Senate bows to veto threats on defense budget
Posted : Wednesday Sep 9, 2009 14:45:53 EDT
A Senate subcommittee backed away Wednesday from a direct confrontation with the White House over the defense budget.
The $636.3 billion 2010 Pentagon funding bill approved by the Senate defense appropriations subcommittee does as the Obama administration asked by killing further production of the F-22 fighter, providing no funding for an alternative engine for the Joint Strike Fighter, terminating a combat search-and-rescue helicopter program, and canceling the purchase of a new presidential helicopter fleet.
The bill does not do everything the Defense Department and White House wanted, but those four decisions respond to specific veto threats issued by President Barack Obama, Defense Secretary Robert Gates and the White House Office of Management and Budget.
“While we are not in complete agreement with the judgment of administration officials, we have generally concurred with the recommendations of our current leaders,” said Sen. Daniel Inouye, D-Hawaii, chairman of the Senate Appropriations Committee chairman as well as its defense subcommittee.
The Pentagon isn’t always right, Inouye said. “The Defense Department has been wrong on several occasions in recommending program terminations,” he said, providing three examples:
* Defense officials wanted to terminate the F-117 Stealth fighter after building just one squadron of aircraft, a decision that Congress did not follow.
“Congress continued to add funding for the program until two squadrons had been completely filled out,” he said, noting that without the extra fighters, the military “would have been woefully short of stealth aircraft in conducting operations in Desert Storm and Bosnia.”
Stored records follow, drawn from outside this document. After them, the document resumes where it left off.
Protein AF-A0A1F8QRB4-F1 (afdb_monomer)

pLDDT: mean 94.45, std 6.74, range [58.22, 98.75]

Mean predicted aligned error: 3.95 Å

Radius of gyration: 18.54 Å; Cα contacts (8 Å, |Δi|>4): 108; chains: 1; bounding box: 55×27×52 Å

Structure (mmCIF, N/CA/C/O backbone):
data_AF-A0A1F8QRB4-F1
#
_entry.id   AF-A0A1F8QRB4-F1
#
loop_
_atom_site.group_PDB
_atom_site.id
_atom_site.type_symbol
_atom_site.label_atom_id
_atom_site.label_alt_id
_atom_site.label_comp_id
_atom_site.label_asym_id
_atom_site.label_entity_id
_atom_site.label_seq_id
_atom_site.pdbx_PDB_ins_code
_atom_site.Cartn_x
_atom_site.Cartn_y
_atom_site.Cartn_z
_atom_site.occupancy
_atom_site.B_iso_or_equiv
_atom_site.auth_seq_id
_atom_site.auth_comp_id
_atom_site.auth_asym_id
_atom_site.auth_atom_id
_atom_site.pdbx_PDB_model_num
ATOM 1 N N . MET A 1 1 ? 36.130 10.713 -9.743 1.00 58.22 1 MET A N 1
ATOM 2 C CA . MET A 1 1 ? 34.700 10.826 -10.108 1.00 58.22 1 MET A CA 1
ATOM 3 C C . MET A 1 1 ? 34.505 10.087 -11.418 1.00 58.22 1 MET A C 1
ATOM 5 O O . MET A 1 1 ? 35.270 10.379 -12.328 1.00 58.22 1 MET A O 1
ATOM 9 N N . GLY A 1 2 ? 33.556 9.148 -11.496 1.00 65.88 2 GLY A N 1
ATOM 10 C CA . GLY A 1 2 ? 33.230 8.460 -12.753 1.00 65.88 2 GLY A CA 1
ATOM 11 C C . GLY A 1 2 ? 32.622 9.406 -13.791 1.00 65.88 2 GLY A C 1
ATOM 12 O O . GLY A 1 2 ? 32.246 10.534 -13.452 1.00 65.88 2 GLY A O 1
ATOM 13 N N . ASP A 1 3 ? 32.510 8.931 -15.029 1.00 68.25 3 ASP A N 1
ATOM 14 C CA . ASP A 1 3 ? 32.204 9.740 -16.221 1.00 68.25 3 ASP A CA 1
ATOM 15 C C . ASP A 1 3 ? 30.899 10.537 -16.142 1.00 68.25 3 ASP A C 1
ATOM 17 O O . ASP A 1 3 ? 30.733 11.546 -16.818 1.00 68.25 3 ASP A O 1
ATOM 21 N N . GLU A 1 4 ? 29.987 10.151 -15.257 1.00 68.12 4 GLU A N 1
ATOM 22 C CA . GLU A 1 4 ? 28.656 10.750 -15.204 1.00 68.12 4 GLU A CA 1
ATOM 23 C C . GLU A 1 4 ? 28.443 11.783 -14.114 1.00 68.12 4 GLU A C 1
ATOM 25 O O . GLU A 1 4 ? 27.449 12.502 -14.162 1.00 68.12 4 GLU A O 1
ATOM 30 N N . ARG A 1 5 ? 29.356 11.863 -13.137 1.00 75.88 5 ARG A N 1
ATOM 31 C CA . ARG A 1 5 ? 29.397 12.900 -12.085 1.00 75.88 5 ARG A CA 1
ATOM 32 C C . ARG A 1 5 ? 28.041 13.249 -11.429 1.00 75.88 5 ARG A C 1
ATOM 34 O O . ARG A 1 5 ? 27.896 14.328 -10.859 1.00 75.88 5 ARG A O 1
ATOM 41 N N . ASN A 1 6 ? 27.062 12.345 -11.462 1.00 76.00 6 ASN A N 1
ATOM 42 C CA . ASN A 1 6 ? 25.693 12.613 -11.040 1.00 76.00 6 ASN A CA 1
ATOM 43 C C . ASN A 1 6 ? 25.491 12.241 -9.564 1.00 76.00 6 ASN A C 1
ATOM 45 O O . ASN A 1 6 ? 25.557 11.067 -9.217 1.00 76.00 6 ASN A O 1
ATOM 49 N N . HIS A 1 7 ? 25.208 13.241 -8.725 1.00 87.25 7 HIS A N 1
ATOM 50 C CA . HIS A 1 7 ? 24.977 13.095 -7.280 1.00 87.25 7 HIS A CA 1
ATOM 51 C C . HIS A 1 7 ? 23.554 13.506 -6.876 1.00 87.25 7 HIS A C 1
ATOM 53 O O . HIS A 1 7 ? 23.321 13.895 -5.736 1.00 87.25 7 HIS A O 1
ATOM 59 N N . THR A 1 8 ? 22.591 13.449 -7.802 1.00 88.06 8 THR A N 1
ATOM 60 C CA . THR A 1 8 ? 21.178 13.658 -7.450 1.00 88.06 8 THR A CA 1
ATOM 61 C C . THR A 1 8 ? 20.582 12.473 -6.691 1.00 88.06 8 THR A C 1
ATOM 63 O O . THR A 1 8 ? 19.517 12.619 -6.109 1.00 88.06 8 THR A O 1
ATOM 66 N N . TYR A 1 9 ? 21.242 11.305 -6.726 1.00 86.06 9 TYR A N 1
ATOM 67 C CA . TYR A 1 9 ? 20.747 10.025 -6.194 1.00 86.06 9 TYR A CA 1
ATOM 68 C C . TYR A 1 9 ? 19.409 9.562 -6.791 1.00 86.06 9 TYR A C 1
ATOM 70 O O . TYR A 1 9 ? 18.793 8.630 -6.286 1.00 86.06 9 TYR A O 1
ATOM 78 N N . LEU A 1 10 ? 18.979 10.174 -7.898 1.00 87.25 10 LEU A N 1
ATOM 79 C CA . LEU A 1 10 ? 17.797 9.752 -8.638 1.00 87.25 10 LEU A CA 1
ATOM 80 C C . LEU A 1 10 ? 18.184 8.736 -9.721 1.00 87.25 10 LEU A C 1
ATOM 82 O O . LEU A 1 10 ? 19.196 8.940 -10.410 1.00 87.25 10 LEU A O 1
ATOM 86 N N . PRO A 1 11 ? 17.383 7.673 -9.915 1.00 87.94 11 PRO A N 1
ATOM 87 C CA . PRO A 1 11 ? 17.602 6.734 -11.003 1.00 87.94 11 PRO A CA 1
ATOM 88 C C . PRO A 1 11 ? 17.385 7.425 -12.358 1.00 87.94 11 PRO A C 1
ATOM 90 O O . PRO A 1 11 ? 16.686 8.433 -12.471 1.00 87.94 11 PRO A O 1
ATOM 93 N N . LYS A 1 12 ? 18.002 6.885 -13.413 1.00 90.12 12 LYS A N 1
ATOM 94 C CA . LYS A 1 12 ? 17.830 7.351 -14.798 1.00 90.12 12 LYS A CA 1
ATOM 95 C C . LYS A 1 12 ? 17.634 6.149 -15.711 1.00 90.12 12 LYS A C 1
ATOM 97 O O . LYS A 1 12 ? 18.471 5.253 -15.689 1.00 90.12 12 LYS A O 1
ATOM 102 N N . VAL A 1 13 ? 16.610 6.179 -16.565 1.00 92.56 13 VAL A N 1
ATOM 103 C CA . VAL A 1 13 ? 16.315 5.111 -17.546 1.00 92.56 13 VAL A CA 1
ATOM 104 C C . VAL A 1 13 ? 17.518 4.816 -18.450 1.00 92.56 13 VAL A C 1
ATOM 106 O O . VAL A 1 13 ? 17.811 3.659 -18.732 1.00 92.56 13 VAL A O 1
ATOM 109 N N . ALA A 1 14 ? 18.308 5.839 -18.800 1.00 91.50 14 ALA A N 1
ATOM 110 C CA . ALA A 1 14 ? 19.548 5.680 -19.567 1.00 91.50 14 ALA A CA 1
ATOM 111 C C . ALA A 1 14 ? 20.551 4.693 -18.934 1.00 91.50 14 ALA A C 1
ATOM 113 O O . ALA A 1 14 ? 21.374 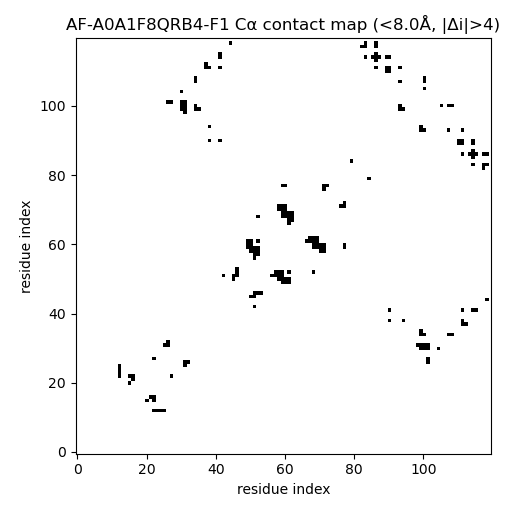4.112 -19.632 1.00 91.50 14 ALA A O 1
ATOM 114 N N . ARG A 1 15 ? 20.490 4.470 -17.612 1.00 89.06 15 ARG A N 1
ATOM 115 C CA . ARG A 1 15 ? 21.306 3.447 -16.938 1.00 89.06 15 ARG A CA 1
ATOM 116 C C . ARG A 1 15 ? 20.813 2.040 -17.195 1.00 89.06 15 ARG A C 1
ATOM 118 O O . ARG A 1 15 ? 21.630 1.142 -17.363 1.00 89.06 15 ARG A O 1
ATOM 125 N N . CYS A 1 16 ? 19.501 1.871 -17.236 1.00 89.88 16 CYS A N 1
ATOM 126 C CA . CYS A 1 16 ? 18.850 0.612 -17.555 1.00 89.88 16 CYS A CA 1
ATOM 127 C C . CYS A 1 16 ? 19.173 0.216 -19.001 1.00 89.88 16 CYS A C 1
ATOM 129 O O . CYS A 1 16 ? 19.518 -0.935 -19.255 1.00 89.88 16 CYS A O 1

* The Marine Corps’ V-22 Osprey has been on the chopping block several times but today is considered one of the Corps’ “greatest assets,” Inouye said.
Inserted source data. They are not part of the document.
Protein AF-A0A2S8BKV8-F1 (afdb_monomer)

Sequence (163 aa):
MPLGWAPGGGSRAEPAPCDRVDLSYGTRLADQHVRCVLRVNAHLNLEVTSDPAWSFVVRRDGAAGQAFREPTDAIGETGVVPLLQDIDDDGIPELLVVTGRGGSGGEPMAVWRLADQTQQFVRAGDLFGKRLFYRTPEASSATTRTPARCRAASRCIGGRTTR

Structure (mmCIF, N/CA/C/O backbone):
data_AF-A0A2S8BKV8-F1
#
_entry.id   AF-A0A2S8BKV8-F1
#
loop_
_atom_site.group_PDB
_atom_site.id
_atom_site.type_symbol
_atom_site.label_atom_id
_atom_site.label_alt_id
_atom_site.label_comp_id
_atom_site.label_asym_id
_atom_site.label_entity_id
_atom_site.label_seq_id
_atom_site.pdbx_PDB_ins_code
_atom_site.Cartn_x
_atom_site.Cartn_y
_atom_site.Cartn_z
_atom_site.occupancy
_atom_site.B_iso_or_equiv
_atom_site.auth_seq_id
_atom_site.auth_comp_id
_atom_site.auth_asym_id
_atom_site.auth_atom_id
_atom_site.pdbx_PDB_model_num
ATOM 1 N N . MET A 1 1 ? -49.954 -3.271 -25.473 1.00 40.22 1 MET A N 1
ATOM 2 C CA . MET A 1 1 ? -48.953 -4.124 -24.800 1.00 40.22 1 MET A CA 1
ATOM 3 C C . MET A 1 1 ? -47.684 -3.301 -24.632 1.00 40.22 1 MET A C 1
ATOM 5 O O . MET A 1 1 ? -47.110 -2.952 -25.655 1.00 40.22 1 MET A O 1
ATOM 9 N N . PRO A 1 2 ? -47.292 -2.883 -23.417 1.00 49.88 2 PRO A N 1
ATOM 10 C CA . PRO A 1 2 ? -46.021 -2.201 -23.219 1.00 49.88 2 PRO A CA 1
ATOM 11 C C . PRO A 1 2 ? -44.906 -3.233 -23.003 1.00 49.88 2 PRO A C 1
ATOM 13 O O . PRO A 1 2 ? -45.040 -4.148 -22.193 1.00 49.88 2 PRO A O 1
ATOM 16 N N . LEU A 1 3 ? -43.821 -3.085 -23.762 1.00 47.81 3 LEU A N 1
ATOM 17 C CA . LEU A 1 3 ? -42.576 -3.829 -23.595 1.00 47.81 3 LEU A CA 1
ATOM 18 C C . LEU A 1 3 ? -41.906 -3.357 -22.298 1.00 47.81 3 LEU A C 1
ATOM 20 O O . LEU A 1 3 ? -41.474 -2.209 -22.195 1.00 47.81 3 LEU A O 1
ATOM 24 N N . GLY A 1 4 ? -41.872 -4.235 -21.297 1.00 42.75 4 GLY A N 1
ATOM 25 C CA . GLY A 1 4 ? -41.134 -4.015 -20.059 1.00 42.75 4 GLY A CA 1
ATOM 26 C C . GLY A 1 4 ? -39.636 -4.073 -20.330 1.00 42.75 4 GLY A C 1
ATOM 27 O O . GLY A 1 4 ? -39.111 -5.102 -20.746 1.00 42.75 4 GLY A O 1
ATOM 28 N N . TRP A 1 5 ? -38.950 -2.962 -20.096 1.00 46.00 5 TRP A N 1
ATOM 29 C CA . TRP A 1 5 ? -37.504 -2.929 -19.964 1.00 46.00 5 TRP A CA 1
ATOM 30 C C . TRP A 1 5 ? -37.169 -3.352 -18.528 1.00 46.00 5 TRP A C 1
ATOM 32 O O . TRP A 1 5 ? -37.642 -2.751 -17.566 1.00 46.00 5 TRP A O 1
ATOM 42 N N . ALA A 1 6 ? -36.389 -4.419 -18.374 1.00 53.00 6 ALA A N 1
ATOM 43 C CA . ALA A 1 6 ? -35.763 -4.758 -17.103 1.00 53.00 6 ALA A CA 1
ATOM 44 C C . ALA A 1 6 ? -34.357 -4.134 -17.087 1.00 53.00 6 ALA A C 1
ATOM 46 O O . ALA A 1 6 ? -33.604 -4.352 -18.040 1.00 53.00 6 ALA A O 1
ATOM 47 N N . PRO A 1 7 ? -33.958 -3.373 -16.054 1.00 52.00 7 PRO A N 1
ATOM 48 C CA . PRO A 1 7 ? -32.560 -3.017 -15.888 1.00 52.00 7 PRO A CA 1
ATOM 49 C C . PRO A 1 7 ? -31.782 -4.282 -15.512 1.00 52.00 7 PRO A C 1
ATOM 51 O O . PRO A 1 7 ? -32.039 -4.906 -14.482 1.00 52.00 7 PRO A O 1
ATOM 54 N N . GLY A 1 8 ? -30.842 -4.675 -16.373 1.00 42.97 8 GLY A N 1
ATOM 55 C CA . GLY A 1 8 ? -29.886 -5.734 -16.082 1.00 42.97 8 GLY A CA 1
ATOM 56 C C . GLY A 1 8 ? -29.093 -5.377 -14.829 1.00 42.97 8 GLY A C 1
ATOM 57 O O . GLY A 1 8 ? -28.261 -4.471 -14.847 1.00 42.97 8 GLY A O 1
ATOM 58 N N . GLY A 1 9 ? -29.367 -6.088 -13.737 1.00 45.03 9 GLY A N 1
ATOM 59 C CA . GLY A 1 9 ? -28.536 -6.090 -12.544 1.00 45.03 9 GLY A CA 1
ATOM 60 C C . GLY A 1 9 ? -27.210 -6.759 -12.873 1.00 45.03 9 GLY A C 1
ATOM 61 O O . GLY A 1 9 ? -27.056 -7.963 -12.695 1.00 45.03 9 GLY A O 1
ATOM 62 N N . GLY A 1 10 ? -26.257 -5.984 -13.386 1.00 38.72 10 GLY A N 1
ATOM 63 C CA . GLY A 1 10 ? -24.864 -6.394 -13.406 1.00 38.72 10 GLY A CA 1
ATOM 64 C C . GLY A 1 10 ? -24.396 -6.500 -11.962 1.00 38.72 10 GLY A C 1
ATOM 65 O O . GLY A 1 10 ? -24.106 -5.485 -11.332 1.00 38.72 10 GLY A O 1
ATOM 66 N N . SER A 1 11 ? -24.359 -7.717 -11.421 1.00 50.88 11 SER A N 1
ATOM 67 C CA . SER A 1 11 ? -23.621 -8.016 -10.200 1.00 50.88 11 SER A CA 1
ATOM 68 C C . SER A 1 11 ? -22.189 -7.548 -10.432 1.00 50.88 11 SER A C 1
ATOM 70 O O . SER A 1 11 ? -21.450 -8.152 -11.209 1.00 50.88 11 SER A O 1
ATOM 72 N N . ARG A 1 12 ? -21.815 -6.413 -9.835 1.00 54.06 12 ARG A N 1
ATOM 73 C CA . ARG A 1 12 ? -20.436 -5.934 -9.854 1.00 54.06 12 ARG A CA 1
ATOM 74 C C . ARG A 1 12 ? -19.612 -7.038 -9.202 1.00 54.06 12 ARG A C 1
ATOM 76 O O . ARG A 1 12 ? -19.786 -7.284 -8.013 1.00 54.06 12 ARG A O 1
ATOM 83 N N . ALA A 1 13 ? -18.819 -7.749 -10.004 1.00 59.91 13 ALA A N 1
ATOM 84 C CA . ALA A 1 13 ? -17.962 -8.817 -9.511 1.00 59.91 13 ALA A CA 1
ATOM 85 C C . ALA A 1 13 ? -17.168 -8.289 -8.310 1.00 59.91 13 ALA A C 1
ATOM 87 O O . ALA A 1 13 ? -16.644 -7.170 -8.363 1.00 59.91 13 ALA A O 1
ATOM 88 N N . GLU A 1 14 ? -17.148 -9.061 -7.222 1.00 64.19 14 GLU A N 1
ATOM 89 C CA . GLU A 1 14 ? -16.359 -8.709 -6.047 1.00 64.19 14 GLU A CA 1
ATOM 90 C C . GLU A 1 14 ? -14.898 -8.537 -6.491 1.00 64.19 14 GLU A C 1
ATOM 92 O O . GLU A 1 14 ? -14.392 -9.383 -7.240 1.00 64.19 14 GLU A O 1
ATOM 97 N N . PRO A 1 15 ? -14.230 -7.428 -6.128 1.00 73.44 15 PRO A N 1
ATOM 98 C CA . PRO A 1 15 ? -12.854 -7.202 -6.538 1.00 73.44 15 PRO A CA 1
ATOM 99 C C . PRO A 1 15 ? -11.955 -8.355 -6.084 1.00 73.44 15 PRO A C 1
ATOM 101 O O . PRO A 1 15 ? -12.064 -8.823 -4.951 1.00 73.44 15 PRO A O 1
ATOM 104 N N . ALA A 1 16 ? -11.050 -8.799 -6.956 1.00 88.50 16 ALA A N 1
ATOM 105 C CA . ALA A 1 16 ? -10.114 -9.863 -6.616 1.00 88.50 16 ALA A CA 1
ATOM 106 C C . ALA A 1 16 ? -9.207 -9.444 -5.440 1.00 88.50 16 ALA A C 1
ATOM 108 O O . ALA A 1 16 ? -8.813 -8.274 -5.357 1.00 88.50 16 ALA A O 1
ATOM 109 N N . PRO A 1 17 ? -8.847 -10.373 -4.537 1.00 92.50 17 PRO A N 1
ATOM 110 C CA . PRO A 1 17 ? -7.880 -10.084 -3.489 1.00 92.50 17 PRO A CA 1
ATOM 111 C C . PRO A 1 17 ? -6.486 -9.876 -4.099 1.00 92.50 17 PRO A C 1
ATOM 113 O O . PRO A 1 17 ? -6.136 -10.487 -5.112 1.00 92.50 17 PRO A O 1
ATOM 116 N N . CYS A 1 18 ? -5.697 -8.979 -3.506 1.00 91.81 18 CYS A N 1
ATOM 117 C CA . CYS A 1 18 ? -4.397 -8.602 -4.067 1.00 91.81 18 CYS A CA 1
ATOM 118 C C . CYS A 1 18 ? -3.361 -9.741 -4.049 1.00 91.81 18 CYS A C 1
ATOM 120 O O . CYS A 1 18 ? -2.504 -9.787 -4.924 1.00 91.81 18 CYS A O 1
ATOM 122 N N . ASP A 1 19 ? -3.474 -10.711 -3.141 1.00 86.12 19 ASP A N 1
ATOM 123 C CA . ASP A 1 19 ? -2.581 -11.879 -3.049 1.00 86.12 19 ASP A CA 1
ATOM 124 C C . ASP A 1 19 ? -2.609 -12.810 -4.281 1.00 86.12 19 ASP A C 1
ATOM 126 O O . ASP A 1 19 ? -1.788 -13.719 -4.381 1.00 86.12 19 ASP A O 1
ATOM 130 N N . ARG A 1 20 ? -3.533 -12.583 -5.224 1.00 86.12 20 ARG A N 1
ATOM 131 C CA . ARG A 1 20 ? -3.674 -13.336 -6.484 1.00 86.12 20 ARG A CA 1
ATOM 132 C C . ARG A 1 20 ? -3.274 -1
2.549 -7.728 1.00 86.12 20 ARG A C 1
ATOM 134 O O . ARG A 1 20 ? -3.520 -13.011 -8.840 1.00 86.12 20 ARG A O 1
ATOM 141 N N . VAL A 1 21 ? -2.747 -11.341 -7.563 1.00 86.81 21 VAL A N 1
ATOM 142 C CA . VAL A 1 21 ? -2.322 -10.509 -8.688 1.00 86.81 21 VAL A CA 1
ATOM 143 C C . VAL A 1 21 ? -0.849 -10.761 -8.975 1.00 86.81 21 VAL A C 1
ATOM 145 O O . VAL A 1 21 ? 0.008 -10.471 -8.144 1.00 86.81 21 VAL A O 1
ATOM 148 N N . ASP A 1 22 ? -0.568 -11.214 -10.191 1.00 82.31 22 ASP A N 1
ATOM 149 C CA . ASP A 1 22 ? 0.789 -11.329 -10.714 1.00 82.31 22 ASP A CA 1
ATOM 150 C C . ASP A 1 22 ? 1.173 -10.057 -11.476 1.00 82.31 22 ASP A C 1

* Before the first Gulf War, the Defense Department wanted to eliminate the U.S. Central Command, Inouye said. “The view at the time was that we probably would not need to focus much attention on Southwest Asia.”
Inouye’s statements provide ammunition for senators who may try later to get the F-22 and other programs restored.
The full appropriations committee will take up the bill on Thursday, with the measure coming to the Senate floor for debate and amendment as early as next week.
While avoiding a direct veto threat, the bill still includes provisions that are not to the administration’s liking. A prime example is the addition of 10 C-17 Globemaster transport aircraft that were sought by some senators in order to keep the C-17 production line alive through the end of 2010.
Another trouble spot comes with pet projects. Inouye said the bill cuts earmarks — funds set aside at the request of senators for specific projects — by about 10 percent, or 200 projects, worth about $300 million.
But the Pentagon generally disapproves of any earmarks because the money goes to projects it didn’t request and often doesn’t want. A list of earmarks was not available.